§ Task prompt
Once the line with "ATOM 18 C CA" is found in the data, output it and each following line exactly, up to and including the line with "ATOM 35 N N", and nothing before or after.

[[ Entries provided open ]]

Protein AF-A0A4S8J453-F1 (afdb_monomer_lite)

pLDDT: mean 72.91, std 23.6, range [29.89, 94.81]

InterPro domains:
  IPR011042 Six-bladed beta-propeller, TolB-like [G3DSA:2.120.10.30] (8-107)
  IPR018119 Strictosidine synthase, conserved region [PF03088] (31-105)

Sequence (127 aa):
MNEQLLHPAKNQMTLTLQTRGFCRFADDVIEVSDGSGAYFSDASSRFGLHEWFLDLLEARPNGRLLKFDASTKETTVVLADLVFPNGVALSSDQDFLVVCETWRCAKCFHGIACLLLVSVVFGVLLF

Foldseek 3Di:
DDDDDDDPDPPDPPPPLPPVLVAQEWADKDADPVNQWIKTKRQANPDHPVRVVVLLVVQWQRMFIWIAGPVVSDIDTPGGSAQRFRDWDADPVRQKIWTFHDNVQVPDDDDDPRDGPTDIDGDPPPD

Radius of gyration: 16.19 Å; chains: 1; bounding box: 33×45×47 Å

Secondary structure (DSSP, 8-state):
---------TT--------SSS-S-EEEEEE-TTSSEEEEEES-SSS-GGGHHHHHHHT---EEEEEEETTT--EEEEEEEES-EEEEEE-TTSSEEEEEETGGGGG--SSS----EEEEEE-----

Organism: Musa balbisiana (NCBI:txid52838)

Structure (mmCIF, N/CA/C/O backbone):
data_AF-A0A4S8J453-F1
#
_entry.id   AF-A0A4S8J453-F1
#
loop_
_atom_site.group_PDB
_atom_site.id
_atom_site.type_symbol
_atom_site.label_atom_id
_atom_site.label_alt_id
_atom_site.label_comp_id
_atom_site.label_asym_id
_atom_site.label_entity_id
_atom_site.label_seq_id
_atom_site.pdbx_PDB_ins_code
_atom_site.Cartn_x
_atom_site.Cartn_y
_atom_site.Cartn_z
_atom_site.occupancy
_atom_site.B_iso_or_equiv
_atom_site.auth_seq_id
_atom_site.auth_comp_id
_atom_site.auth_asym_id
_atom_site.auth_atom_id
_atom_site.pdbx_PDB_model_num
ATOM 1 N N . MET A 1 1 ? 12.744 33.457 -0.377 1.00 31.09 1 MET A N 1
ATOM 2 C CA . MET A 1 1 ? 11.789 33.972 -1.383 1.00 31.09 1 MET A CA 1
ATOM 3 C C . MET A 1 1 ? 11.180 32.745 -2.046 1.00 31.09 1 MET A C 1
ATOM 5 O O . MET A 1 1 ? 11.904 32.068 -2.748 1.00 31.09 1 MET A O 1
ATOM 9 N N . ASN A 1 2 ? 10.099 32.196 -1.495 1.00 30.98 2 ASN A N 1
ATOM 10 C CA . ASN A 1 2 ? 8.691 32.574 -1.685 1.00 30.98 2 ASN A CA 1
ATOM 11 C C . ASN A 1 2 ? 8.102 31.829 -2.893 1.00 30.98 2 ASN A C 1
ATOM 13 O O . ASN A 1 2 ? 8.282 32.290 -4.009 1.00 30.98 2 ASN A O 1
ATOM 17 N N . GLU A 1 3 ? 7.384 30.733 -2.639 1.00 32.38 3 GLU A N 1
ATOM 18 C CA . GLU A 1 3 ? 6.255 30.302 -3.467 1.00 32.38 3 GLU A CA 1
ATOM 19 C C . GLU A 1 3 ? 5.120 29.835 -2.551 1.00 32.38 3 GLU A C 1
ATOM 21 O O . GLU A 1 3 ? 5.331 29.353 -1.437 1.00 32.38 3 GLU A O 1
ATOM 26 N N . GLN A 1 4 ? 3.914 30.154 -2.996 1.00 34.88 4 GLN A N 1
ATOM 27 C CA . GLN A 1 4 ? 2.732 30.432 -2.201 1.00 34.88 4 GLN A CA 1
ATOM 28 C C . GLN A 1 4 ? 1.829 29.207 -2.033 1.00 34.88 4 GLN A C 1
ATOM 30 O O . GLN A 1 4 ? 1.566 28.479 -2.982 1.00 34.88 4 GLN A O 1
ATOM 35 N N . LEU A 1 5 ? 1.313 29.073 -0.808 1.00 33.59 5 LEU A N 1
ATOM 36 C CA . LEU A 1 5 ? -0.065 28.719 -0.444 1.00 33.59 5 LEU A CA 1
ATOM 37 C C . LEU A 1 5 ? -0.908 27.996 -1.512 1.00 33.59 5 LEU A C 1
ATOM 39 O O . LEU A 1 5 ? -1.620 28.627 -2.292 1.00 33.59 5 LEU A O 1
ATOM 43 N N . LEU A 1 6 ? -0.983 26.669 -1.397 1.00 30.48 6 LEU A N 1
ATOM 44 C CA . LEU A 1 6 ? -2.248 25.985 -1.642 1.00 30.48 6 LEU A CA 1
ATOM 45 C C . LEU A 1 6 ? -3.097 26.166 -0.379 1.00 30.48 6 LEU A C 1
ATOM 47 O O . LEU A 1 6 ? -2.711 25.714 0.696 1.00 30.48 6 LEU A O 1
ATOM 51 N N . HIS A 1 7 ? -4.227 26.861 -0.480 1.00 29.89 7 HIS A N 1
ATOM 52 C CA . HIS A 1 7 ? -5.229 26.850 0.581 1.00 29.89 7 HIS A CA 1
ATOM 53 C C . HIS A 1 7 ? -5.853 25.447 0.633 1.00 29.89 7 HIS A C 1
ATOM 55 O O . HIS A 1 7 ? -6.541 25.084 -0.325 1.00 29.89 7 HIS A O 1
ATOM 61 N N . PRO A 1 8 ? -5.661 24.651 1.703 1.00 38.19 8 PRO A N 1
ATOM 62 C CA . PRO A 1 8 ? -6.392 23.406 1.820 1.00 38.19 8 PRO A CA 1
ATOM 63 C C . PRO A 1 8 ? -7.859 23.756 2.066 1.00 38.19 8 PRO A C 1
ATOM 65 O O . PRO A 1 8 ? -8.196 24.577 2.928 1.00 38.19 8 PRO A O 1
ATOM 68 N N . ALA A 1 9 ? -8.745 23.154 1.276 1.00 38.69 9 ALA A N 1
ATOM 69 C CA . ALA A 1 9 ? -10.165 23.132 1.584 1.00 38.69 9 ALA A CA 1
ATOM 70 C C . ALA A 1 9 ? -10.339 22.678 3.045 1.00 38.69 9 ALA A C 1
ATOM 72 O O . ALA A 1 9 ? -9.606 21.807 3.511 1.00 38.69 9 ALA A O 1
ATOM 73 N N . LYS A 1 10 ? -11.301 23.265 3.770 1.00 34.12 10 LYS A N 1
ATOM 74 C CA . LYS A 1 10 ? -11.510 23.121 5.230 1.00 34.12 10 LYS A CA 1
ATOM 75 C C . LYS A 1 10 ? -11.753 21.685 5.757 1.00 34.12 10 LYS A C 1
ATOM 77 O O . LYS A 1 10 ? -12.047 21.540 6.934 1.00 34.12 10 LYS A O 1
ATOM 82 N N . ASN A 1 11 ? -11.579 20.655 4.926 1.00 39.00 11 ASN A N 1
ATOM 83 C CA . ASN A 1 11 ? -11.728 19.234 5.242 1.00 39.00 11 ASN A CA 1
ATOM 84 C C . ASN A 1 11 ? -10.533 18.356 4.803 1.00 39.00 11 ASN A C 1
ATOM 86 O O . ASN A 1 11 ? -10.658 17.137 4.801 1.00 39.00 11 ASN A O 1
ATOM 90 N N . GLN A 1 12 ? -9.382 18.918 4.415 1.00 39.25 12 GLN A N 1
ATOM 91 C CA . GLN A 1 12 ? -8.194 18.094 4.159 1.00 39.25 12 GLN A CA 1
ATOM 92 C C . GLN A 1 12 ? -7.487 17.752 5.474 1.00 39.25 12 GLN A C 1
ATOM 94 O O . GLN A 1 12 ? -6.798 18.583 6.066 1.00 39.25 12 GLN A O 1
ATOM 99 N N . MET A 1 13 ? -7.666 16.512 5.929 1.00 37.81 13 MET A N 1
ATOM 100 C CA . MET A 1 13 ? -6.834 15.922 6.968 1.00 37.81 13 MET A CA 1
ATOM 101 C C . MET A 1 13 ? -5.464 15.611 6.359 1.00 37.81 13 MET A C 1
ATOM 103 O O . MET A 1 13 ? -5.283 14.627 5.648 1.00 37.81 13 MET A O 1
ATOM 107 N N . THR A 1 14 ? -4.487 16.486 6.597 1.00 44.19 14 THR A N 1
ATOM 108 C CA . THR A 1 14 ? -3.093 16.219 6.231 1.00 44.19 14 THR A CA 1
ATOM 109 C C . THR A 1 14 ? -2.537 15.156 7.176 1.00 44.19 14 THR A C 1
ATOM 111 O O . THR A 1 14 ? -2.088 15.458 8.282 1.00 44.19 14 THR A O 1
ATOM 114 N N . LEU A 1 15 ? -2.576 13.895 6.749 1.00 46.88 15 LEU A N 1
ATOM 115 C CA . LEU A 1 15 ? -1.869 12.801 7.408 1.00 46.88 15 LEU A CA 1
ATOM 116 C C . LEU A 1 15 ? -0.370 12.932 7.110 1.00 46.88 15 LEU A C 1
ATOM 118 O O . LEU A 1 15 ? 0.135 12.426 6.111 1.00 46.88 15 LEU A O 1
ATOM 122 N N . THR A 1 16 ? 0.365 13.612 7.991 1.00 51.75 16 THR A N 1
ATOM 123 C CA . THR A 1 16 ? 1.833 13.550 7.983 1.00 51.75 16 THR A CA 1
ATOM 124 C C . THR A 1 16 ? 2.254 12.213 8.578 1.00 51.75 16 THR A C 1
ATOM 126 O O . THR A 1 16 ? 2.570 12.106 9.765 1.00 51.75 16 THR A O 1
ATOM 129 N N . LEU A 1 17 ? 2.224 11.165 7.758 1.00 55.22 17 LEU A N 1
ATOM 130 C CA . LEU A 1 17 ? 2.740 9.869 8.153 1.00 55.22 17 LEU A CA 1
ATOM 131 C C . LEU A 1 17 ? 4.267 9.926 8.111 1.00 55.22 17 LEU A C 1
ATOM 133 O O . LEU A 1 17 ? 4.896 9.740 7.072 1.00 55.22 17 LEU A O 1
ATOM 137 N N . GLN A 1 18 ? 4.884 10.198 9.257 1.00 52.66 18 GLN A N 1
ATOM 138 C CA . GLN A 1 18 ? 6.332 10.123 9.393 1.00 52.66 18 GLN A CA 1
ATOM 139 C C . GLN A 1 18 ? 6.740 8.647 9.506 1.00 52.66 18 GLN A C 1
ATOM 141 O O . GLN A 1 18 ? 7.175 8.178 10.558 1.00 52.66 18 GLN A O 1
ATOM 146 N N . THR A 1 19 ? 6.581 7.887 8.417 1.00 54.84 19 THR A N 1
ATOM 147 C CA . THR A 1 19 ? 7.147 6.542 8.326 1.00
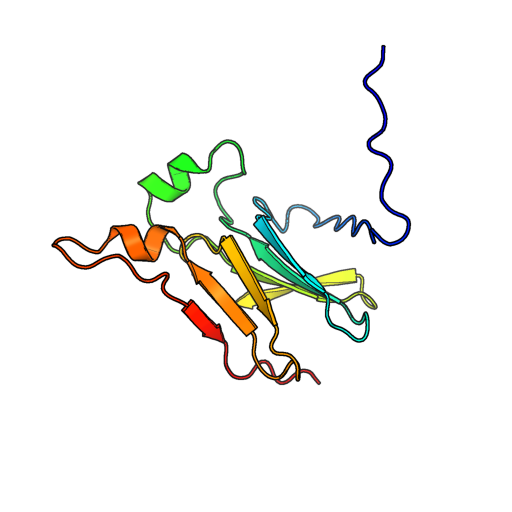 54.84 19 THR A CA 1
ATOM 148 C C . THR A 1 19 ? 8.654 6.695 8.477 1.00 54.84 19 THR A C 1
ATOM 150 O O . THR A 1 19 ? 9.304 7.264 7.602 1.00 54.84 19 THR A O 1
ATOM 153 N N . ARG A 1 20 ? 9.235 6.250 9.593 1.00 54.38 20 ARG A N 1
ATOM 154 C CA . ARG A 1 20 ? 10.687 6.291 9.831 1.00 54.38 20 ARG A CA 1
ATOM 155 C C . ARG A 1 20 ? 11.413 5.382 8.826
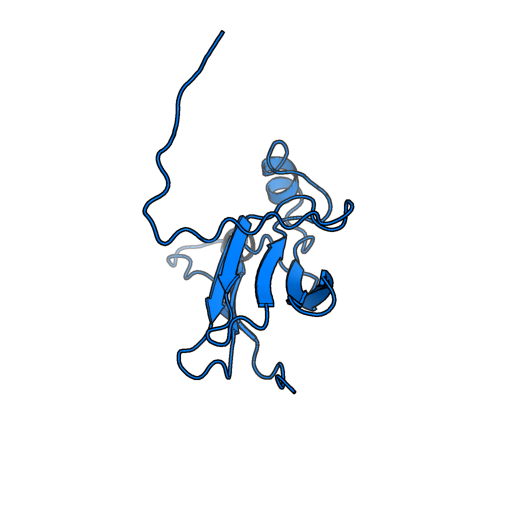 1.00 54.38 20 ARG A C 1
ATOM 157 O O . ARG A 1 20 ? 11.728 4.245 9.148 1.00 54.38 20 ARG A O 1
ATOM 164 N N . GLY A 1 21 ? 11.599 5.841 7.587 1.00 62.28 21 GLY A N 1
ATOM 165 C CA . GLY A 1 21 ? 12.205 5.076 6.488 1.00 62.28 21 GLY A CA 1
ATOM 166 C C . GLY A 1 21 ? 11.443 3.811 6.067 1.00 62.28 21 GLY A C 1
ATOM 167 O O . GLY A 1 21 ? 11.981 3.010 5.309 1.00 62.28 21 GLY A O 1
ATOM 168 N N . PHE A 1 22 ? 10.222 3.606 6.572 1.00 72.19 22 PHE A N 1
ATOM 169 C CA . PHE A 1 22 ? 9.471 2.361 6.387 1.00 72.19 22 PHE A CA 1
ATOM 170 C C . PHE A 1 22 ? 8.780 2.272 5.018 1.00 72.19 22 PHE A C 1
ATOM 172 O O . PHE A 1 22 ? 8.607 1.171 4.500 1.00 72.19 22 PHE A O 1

[[ Entries provided closed ]]

§ Solution
ATOM 18 C CA . GLU A 1 3 ? 6.255 30.302 -3.467 1.00 32.38 3 GLU A CA 1
ATOM 19 C C . GLU A 1 3 ? 5.120 29.835 -2.551 1.00 32.38 3 GLU A C 1
ATOM 21 O O . GLU A 1 3 ? 5.331 29.353 -1.437 1.00 32.38 3 GLU A O 1
ATOM 26 N N . GLN A 1 4 ? 3.914 30.154 -2.996 1.00 34.88 4 GLN A N 1
ATOM 27 C CA . GLN A 1 4 ? 2.732 30.432 -2.201 1.00 34.88 4 GLN A CA 1
ATOM 28 C C . GLN A 1 4 ? 1.829 29.207 -2.033 1.00 34.88 4 GLN A C 1
ATOM 30 O O . GLN A 1 4 ? 1.566 28.479 -2.982 1.00 34.88 4 GLN A O 1
ATOM 35 N N . LEU A 1 5 ? 1.313 29.073 -0.808 1.00 33.59 5 LEU A N 1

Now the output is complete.